**Data supplied**
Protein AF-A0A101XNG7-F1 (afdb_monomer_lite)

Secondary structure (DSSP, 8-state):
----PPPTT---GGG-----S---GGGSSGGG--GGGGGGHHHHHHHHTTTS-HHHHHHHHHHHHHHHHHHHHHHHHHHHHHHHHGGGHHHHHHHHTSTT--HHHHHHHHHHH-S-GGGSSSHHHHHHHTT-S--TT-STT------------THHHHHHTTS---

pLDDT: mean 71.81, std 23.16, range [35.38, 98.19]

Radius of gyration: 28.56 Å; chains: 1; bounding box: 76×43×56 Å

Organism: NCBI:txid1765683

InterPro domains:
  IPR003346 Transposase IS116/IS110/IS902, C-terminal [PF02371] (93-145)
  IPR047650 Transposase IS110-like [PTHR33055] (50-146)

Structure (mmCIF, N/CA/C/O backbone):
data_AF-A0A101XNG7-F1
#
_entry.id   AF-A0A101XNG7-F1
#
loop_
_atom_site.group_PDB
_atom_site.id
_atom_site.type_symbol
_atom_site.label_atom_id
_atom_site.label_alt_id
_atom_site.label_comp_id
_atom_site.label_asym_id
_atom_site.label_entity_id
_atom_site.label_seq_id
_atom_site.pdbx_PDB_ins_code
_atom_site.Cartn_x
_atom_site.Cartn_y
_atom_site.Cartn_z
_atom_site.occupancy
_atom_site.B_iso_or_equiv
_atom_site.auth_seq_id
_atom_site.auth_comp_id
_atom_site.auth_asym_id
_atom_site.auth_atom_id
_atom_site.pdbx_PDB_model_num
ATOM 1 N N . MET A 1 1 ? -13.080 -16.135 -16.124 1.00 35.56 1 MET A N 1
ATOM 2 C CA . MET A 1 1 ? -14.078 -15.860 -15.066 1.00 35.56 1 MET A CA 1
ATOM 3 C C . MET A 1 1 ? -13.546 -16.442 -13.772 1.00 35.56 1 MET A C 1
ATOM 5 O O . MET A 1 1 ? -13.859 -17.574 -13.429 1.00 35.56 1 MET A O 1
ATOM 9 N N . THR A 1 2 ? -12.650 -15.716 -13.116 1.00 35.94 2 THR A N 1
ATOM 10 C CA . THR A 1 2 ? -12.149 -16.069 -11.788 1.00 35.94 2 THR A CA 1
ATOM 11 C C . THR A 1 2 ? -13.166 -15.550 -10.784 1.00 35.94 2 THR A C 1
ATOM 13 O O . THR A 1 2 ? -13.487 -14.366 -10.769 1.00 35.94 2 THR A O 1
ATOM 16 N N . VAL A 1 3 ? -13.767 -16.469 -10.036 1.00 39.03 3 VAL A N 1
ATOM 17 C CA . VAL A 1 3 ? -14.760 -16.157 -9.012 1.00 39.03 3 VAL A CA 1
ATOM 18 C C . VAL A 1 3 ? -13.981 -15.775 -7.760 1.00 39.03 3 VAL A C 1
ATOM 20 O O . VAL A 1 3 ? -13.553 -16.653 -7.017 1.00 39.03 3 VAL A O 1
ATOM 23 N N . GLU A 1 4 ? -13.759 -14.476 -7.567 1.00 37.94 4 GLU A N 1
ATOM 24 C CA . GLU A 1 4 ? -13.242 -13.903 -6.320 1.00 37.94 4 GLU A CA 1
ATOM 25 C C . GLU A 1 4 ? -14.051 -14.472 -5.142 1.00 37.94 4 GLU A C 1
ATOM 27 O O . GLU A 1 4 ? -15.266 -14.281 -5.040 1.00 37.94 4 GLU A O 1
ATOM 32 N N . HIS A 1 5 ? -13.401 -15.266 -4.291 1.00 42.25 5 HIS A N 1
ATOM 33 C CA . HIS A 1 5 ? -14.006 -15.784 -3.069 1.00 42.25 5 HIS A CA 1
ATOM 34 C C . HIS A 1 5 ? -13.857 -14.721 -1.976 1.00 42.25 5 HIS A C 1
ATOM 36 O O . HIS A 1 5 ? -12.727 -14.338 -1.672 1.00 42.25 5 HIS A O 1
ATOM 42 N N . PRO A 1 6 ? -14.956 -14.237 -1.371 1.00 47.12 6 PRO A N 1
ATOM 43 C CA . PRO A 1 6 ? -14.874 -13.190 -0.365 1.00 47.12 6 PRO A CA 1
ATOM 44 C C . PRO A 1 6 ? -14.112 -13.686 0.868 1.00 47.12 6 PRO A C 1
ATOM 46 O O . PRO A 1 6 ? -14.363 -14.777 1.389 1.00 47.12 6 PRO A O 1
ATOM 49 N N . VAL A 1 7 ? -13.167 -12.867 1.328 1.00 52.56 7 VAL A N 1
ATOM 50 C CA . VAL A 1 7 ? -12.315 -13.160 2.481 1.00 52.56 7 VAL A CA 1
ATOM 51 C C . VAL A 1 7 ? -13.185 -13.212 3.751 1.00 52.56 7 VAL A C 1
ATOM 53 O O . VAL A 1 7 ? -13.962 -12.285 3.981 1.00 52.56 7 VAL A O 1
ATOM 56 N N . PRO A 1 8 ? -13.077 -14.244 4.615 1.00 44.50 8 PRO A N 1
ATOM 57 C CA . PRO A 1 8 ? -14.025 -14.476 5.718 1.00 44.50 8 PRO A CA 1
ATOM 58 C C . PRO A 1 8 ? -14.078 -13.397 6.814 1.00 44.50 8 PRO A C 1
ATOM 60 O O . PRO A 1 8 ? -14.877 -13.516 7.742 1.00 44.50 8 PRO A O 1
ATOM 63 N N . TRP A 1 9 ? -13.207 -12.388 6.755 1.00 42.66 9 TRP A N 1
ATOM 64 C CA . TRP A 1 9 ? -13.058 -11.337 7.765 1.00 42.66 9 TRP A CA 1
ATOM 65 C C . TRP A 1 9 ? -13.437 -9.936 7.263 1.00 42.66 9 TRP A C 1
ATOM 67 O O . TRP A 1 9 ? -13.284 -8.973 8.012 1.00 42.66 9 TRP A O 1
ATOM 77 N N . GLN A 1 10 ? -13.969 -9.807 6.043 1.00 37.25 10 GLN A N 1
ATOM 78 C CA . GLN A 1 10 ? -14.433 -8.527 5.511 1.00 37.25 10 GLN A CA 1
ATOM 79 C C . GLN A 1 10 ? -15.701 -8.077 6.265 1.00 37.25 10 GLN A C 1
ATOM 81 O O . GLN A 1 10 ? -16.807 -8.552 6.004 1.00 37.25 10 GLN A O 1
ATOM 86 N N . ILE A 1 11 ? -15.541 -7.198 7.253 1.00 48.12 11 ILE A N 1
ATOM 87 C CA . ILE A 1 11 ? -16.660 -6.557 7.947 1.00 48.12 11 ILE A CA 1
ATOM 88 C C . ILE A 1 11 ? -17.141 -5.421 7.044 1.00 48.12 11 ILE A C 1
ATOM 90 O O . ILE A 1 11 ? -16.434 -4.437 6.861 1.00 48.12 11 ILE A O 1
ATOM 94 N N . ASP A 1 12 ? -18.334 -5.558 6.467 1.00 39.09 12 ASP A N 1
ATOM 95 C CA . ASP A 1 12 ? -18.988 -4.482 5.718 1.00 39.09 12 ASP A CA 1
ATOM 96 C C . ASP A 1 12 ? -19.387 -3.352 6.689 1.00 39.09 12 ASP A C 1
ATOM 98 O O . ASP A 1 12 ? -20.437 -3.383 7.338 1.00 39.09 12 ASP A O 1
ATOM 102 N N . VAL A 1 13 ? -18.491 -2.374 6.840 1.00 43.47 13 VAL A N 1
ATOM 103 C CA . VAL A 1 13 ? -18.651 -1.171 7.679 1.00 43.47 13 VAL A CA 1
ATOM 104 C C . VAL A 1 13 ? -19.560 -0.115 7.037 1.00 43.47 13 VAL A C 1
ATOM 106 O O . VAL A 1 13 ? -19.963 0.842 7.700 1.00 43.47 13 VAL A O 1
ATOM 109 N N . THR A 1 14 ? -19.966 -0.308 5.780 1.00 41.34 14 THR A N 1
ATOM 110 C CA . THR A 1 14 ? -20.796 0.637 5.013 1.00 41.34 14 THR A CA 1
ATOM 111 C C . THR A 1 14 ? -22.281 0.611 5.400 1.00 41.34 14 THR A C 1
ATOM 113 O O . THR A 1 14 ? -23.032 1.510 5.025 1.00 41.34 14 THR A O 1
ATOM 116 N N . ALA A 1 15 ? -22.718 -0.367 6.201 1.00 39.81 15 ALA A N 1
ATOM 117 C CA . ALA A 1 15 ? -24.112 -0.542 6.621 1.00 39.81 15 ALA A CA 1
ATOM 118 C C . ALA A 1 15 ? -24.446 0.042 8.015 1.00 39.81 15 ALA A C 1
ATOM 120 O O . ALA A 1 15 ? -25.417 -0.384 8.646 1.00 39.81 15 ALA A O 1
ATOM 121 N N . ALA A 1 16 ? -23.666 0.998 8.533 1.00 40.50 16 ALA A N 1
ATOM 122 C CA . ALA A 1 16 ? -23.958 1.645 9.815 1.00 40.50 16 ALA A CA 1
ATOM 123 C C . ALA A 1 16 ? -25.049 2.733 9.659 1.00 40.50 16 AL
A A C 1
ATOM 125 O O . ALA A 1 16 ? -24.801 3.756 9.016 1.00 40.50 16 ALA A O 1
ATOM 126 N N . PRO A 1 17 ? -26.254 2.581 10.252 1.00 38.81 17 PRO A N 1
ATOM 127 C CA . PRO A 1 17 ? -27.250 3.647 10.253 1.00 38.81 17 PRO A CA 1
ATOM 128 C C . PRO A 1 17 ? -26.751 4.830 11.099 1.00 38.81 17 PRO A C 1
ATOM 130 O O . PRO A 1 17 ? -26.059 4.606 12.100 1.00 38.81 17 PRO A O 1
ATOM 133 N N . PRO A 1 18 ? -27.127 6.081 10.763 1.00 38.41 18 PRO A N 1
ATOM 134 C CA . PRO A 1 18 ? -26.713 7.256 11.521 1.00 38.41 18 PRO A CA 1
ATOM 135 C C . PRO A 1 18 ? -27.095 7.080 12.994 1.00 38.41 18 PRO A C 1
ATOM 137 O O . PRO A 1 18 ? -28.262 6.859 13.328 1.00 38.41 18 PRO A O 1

**What is required**
Your task is to quote the lines above, beginning with the first and ending with the one that holds "ATOM 23 N N".

**Solution to the problem**
Protein AF-A0A101XNG7-F1 (afdb_monomer_lite)

Secondary structure (DSSP, 8-state):
----PPPTT---GGG-----S---GGGSSGGG--GGGGGGHHHHHHHHTTTS-HHHHHHHHHHHHHHHHHHHHHHHHHHHHHHHHGGGHHHHHHHHTSTT--HHHHHHHHHHH-S-GGGSSSHHHHHHHTT-S--TT-STT------------THHHHHHTTS---

pLDDT: mean 71.81, std 23.16, range [35.38, 98.19]

Radius of gyration: 28.56 Å; chains: 1; bounding box: 76×43×56 Å

Organism: NCBI:txid1765683

InterPro domains:
  IPR003346 Transposase IS116/IS110/IS902, C-terminal [PF02371] (93-145)
  IPR047650 Transposase IS110-like [PTHR33055] (50-146)

Structure (mmCIF, N/CA/C/O backbone):
data_AF-A0A101XNG7-F1
#
_entry.id   AF-A0A101XNG7-F1
#
loop_
_atom_site.group_PDB
_atom_site.id
_atom_site.type_symbol
_atom_site.label_atom_id
_atom_site.label_alt_id
_atom_site.label_comp_id
_atom_site.label_asym_id
_atom_site.label_entity_id
_atom_site.label_seq_id
_atom_site.pdbx_PDB_ins_code
_atom_site.Cartn_x
_atom_site.Cartn_y
_atom_site.Cartn_z
_atom_site.occupancy
_atom_site.B_iso_or_equiv
_atom_site.auth_seq_id
_atom_site.auth_comp_id
_atom_site.auth_asym_id
_atom_site.auth_atom_id
_atom_site.pdbx_PDB_model_num
ATOM 1 N N . MET A 1 1 ? -13.080 -16.135 -16.124 1.00 35.56 1 MET A N 1
ATOM 2 C CA . MET A 1 1 ? -14.078 -15.860 -15.066 1.00 35.56 1 MET A CA 1
ATOM 3 C C . MET A 1 1 ? -13.546 -16.442 -13.772 1.00 35.56 1 MET A C 1
ATOM 5 O O . MET A 1 1 ? -13.859 -17.574 -13.429 1.00 35.56 1 MET A O 1
ATOM 9 N N . THR A 1 2 ? -12.650 -15.716 -13.116 1.00 35.94 2 THR A N 1
ATOM 10 C CA . THR A 1 2 ? -12.149 -16.069 -11.788 1.00 35.94 2 THR A CA 1
ATOM 11 C C . THR A 1 2 ? -13.166 -15.550 -10.784 1.00 35.94 2 THR A C 1
ATOM 13 O O . THR A 1 2 ? -13.487 -14.366 -10.769 1.00 35.94 2 THR A O 1
ATOM 16 N N . VAL A 1 3 ? -13.767 -16.469 -10.036 1.00 39.03 3 VAL A N 1
ATOM 17 C CA . VAL A 1 3 ? -14.760 -16.157 -9.012 1.00 39.03 3 VAL A CA 1
ATOM 18 C C . VAL A 1 3 ? -13.981 -15.775 -7.760 1.00 39.03 3 VAL A C 1
ATOM 20 O O . VAL A 1 3 ? -13.553 -16.653 -7.017 1.00 39.03 3 VAL A O 1
ATOM 23 N N . GLU A 1 4 ? -13.759 -14.476 -7.567 1.00 37.94 4 GLU A N 1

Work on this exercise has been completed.